Data records:
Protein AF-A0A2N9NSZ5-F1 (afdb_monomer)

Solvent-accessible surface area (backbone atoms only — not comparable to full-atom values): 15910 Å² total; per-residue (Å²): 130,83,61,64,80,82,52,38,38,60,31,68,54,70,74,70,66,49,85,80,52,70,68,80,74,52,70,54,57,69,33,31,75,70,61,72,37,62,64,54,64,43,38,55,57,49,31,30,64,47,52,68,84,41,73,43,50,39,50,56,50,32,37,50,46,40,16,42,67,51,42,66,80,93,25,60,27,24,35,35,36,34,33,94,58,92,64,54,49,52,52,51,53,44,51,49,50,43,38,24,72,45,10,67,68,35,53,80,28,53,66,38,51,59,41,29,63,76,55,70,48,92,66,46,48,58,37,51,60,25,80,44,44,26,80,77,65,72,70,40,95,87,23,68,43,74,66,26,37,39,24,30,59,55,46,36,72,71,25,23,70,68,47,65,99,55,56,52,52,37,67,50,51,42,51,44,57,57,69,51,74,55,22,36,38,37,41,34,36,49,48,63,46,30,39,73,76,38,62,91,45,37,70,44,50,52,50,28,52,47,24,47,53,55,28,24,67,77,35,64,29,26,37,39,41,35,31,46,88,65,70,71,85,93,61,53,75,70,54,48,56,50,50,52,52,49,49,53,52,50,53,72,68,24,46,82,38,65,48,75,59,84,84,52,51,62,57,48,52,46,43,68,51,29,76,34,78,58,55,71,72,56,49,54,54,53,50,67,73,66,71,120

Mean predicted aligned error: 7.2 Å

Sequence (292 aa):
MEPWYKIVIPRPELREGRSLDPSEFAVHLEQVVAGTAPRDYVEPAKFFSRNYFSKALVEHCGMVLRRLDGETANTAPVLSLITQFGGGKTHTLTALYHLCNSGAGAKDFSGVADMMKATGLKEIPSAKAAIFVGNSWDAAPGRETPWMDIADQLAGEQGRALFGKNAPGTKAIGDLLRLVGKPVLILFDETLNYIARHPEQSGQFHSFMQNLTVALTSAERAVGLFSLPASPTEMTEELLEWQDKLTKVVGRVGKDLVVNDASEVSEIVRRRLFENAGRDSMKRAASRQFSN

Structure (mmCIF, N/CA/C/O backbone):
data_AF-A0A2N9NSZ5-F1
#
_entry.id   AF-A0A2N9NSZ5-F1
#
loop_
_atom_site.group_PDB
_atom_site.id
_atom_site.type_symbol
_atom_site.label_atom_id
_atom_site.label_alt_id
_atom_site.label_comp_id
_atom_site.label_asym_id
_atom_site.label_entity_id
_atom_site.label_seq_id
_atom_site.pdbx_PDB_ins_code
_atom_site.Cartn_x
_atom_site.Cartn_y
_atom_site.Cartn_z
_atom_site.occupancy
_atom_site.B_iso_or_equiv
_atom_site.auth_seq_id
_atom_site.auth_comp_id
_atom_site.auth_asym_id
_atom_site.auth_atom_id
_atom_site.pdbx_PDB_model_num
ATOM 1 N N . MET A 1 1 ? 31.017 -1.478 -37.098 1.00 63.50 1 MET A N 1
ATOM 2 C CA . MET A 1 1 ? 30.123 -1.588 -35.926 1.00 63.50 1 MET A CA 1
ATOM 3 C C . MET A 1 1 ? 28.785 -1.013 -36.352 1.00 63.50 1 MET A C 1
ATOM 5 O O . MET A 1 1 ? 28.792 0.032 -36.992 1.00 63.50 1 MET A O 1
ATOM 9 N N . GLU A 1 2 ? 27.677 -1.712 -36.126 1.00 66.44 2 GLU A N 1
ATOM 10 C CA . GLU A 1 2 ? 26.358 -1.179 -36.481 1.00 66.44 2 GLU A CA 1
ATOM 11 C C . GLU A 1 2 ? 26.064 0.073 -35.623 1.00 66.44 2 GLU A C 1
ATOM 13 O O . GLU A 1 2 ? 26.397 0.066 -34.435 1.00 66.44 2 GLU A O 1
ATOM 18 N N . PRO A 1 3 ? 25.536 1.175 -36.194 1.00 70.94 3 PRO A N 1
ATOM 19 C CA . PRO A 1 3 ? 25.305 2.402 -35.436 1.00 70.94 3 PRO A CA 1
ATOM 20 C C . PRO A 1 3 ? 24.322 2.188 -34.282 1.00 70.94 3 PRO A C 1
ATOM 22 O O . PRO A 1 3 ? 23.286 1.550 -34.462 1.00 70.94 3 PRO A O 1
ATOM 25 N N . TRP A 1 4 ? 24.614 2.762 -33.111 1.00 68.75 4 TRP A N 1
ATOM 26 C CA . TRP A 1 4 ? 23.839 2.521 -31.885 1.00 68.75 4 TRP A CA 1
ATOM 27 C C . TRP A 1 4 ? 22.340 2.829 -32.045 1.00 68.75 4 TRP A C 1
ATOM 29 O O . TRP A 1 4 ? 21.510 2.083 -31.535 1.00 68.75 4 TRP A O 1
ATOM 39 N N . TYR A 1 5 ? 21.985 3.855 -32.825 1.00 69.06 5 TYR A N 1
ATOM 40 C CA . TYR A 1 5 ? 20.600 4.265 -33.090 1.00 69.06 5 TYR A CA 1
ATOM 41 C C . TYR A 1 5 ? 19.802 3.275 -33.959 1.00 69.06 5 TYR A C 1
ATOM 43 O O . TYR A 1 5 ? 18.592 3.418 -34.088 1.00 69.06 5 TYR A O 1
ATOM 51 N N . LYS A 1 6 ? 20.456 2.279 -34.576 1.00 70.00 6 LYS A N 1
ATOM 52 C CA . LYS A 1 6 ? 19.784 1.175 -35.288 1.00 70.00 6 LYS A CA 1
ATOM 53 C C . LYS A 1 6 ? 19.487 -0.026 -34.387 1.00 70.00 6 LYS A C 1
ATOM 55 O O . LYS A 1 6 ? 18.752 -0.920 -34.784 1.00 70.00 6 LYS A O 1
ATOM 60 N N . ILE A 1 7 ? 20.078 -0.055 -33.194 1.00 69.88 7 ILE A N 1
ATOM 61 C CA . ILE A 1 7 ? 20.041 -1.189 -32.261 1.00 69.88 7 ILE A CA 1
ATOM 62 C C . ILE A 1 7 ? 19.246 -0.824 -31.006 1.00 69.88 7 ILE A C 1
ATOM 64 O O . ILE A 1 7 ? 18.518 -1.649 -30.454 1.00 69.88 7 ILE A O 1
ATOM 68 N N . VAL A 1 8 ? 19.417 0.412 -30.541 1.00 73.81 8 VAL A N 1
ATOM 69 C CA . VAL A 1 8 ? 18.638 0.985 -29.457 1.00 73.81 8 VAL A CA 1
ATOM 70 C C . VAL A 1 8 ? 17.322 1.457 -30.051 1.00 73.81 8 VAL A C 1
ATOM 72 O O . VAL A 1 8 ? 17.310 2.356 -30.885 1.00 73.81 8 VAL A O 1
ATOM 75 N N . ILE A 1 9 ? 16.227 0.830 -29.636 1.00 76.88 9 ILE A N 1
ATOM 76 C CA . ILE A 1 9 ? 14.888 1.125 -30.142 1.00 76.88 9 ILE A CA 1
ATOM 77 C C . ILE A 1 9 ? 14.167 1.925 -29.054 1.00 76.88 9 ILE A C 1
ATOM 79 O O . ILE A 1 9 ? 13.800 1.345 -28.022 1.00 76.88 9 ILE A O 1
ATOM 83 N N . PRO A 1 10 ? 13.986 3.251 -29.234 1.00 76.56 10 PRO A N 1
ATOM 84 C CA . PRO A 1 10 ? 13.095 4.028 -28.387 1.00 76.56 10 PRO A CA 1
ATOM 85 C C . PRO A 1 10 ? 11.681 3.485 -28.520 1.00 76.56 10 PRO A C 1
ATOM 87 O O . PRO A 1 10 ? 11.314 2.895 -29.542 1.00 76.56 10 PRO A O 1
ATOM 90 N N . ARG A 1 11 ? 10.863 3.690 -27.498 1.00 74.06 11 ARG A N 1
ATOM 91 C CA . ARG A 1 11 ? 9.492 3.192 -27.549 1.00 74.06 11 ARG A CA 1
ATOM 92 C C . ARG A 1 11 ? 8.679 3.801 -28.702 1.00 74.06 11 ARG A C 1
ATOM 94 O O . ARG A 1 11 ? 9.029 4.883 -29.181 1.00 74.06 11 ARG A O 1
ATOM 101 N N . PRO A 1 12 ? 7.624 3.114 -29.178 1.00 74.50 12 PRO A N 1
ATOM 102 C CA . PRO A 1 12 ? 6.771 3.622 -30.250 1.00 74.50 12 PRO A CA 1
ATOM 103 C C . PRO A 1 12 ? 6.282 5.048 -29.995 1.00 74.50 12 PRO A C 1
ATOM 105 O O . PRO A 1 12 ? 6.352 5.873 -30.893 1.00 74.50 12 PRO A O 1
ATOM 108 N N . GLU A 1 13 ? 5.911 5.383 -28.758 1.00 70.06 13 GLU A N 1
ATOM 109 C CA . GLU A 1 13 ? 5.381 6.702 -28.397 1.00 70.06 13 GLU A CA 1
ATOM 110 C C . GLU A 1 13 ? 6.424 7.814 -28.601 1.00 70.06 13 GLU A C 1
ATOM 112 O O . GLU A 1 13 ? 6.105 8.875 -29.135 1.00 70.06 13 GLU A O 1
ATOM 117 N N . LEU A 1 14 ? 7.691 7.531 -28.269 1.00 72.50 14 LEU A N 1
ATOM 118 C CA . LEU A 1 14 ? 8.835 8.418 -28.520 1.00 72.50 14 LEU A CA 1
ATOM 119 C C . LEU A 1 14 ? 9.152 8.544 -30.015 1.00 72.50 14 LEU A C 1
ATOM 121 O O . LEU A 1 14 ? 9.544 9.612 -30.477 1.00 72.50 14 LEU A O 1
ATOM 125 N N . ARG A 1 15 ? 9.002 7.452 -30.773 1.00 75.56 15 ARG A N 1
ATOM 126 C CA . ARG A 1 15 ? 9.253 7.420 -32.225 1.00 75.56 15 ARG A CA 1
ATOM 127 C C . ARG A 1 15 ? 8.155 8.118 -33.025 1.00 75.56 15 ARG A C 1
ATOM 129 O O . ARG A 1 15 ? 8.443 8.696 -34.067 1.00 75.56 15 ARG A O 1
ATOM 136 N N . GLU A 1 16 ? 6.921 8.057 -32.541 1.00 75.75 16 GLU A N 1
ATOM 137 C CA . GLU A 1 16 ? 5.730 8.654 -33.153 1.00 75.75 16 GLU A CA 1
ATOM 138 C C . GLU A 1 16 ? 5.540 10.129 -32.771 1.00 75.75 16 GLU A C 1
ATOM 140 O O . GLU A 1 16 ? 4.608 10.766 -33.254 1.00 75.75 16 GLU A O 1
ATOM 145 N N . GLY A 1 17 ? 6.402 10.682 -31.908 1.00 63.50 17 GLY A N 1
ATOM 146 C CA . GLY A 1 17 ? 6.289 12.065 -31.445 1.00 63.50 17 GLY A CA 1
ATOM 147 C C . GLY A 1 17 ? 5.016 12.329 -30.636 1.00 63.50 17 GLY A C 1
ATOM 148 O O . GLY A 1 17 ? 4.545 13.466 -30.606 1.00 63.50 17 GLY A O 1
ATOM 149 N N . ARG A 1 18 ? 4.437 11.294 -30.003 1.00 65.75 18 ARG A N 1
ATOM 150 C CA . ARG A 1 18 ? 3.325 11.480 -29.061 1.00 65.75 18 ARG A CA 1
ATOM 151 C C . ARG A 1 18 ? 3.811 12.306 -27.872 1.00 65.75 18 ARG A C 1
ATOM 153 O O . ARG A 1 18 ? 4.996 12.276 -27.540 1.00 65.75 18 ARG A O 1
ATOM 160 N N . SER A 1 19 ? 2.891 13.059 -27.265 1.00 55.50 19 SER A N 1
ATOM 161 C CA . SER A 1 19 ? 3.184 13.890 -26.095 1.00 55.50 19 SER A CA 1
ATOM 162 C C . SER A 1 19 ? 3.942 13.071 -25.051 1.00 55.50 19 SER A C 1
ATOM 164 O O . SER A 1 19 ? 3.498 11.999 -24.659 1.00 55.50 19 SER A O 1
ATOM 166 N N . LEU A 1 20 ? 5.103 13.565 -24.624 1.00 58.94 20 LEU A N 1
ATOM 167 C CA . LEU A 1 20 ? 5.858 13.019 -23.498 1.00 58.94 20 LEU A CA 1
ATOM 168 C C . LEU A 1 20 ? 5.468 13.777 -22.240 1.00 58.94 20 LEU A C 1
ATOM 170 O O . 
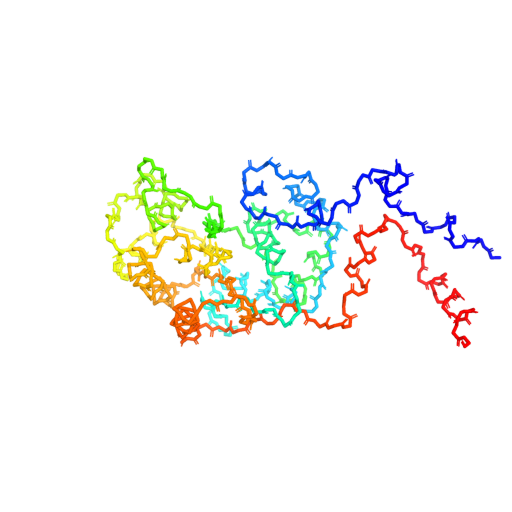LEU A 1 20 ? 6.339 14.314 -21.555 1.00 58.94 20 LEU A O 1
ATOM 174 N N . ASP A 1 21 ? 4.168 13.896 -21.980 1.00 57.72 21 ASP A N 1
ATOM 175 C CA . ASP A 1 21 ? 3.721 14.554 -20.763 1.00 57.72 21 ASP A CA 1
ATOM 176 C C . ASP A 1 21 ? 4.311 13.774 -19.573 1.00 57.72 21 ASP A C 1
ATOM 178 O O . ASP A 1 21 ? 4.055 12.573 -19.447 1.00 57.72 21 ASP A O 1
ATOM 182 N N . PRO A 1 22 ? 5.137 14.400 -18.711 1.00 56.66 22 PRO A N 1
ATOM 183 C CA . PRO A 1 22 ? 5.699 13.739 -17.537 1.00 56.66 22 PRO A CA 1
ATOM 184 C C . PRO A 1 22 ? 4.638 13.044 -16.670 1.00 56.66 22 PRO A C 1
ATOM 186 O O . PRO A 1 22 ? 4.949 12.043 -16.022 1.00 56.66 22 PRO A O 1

Exercise details: The reply should hold only the lines of the listing above starting at the line containing "ATOM 68 N N" and ending at the line containing "ATOM 127 C C", exactly as written.

Output for this task:
ATOM 68 N N . VAL A 1 8 ? 19.417 0.412 -30.541 1.00 73.81 8 VAL A N 1
ATOM 69 C CA . VAL A 1 8 ? 18.638 0.985 -29.457 1.00 73.81 8 VAL A CA 1
ATOM 70 C C . VAL A 1 8 ? 17.322 1.457 -30.051 1.00 73.81 8 VAL A C 1
ATOM 72 O O . VAL A 1 8 ? 17.310 2.356 -30.885 1.00 73.81 8 VAL A O 1
ATOM 75 N N . ILE A 1 9 ? 16.227 0.830 -29.636 1.00 76.88 9 ILE A N 1
ATOM 76 C CA . ILE A 1 9 ? 14.888 1.125 -30.142 1.00 76.88 9 ILE A CA 1
ATOM 77 C C . ILE A 1 9 ? 14.167 1.925 -29.054 1.00 76.88 9 ILE A C 1
ATOM 79 O O . ILE A 1 9 ? 13.800 1.345 -28.022 1.00 76.88 9 ILE A O 1
ATOM 83 N N . PRO A 1 10 ? 13.986 3.251 -29.234 1.00 76.56 10 PRO A N 1
ATOM 84 C CA . PRO A 1 10 ? 13.095 4.028 -28.387 1.00 76.56 10 PRO A CA 1
ATOM 85 C C . PRO A 1 10 ? 11.681 3.485 -28.520 1.00 76.56 10 PRO A C 1
ATOM 87 O O . PRO A 1 10 ? 11.314 2.895 -29.542 1.00 76.56 10 PRO A O 1
ATOM 90 N N . ARG A 1 11 ? 10.863 3.690 -27.498 1.00 74.06 11 ARG A N 1
ATOM 91 C CA . ARG A 1 11 ? 9.492 3.192 -27.549 1.00 74.06 11 ARG A CA 1
ATOM 92 C C . ARG A 1 11 ? 8.679 3.801 -28.702 1.00 74.06 11 ARG A C 1
ATOM 94 O O . ARG A 1 11 ? 9.029 4.883 -29.181 1.00 74.06 11 ARG A O 1
ATOM 101 N N . PRO A 1 12 ? 7.624 3.114 -29.178 1.00 74.50 12 PRO A N 1
ATOM 102 C CA . PRO A 1 12 ? 6.771 3.622 -30.250 1.00 74.50 12 PRO A CA 1
ATOM 103 C C . PRO A 1 12 ? 6.282 5.048 -29.995 1.00 74.50 12 PRO A C 1
ATOM 105 O O . PRO A 1 12 ? 6.352 5.873 -30.893 1.00 74.50 12 PRO A O 1
ATOM 108 N N . GLU A 1 13 ? 5.911 5.383 -28.758 1.00 70.06 13 GLU A N 1
ATOM 109 C CA . GLU A 1 13 ? 5.381 6.702 -28.397 1.00 70.06 13 GLU A CA 1
ATOM 110 C C . GLU A 1 13 ? 6.424 7.814 -28.601 1.00 70.06 13 GLU A C 1
ATOM 112 O O . GLU A 1 13 ? 6.105 8.875 -29.135 1.00 70.06 13 GLU A O 1
ATOM 117 N N . LEU A 1 14 ? 7.691 7.531 -28.269 1.00 72.50 14 LEU A N 1
ATOM 118 C CA . LEU A 1 14 ? 8.835 8.418 -28.520 1.00 72.50 14 LEU A CA 1
ATOM 119 C C . LEU A 1 14 ? 9.152 8.544 -30.015 1.00 72.50 14 LEU A C 1
ATOM 121 O O . LEU A 1 14 ? 9.544 9.612 -30.477 1.00 72.50 14 LEU A O 1
ATOM 125 N N . ARG A 1 15 ? 9.002 7.452 -30.773 1.00 75.56 15 ARG A N 1
ATOM 126 C CA . ARG A 1 15 ? 9.253 7.420 -32.225 1.00 75.56 15 ARG A CA 1
ATOM 127 C C . ARG A 1 15 ? 8.155 8.118 -33.025 1.00 75.56 15 ARG A C 1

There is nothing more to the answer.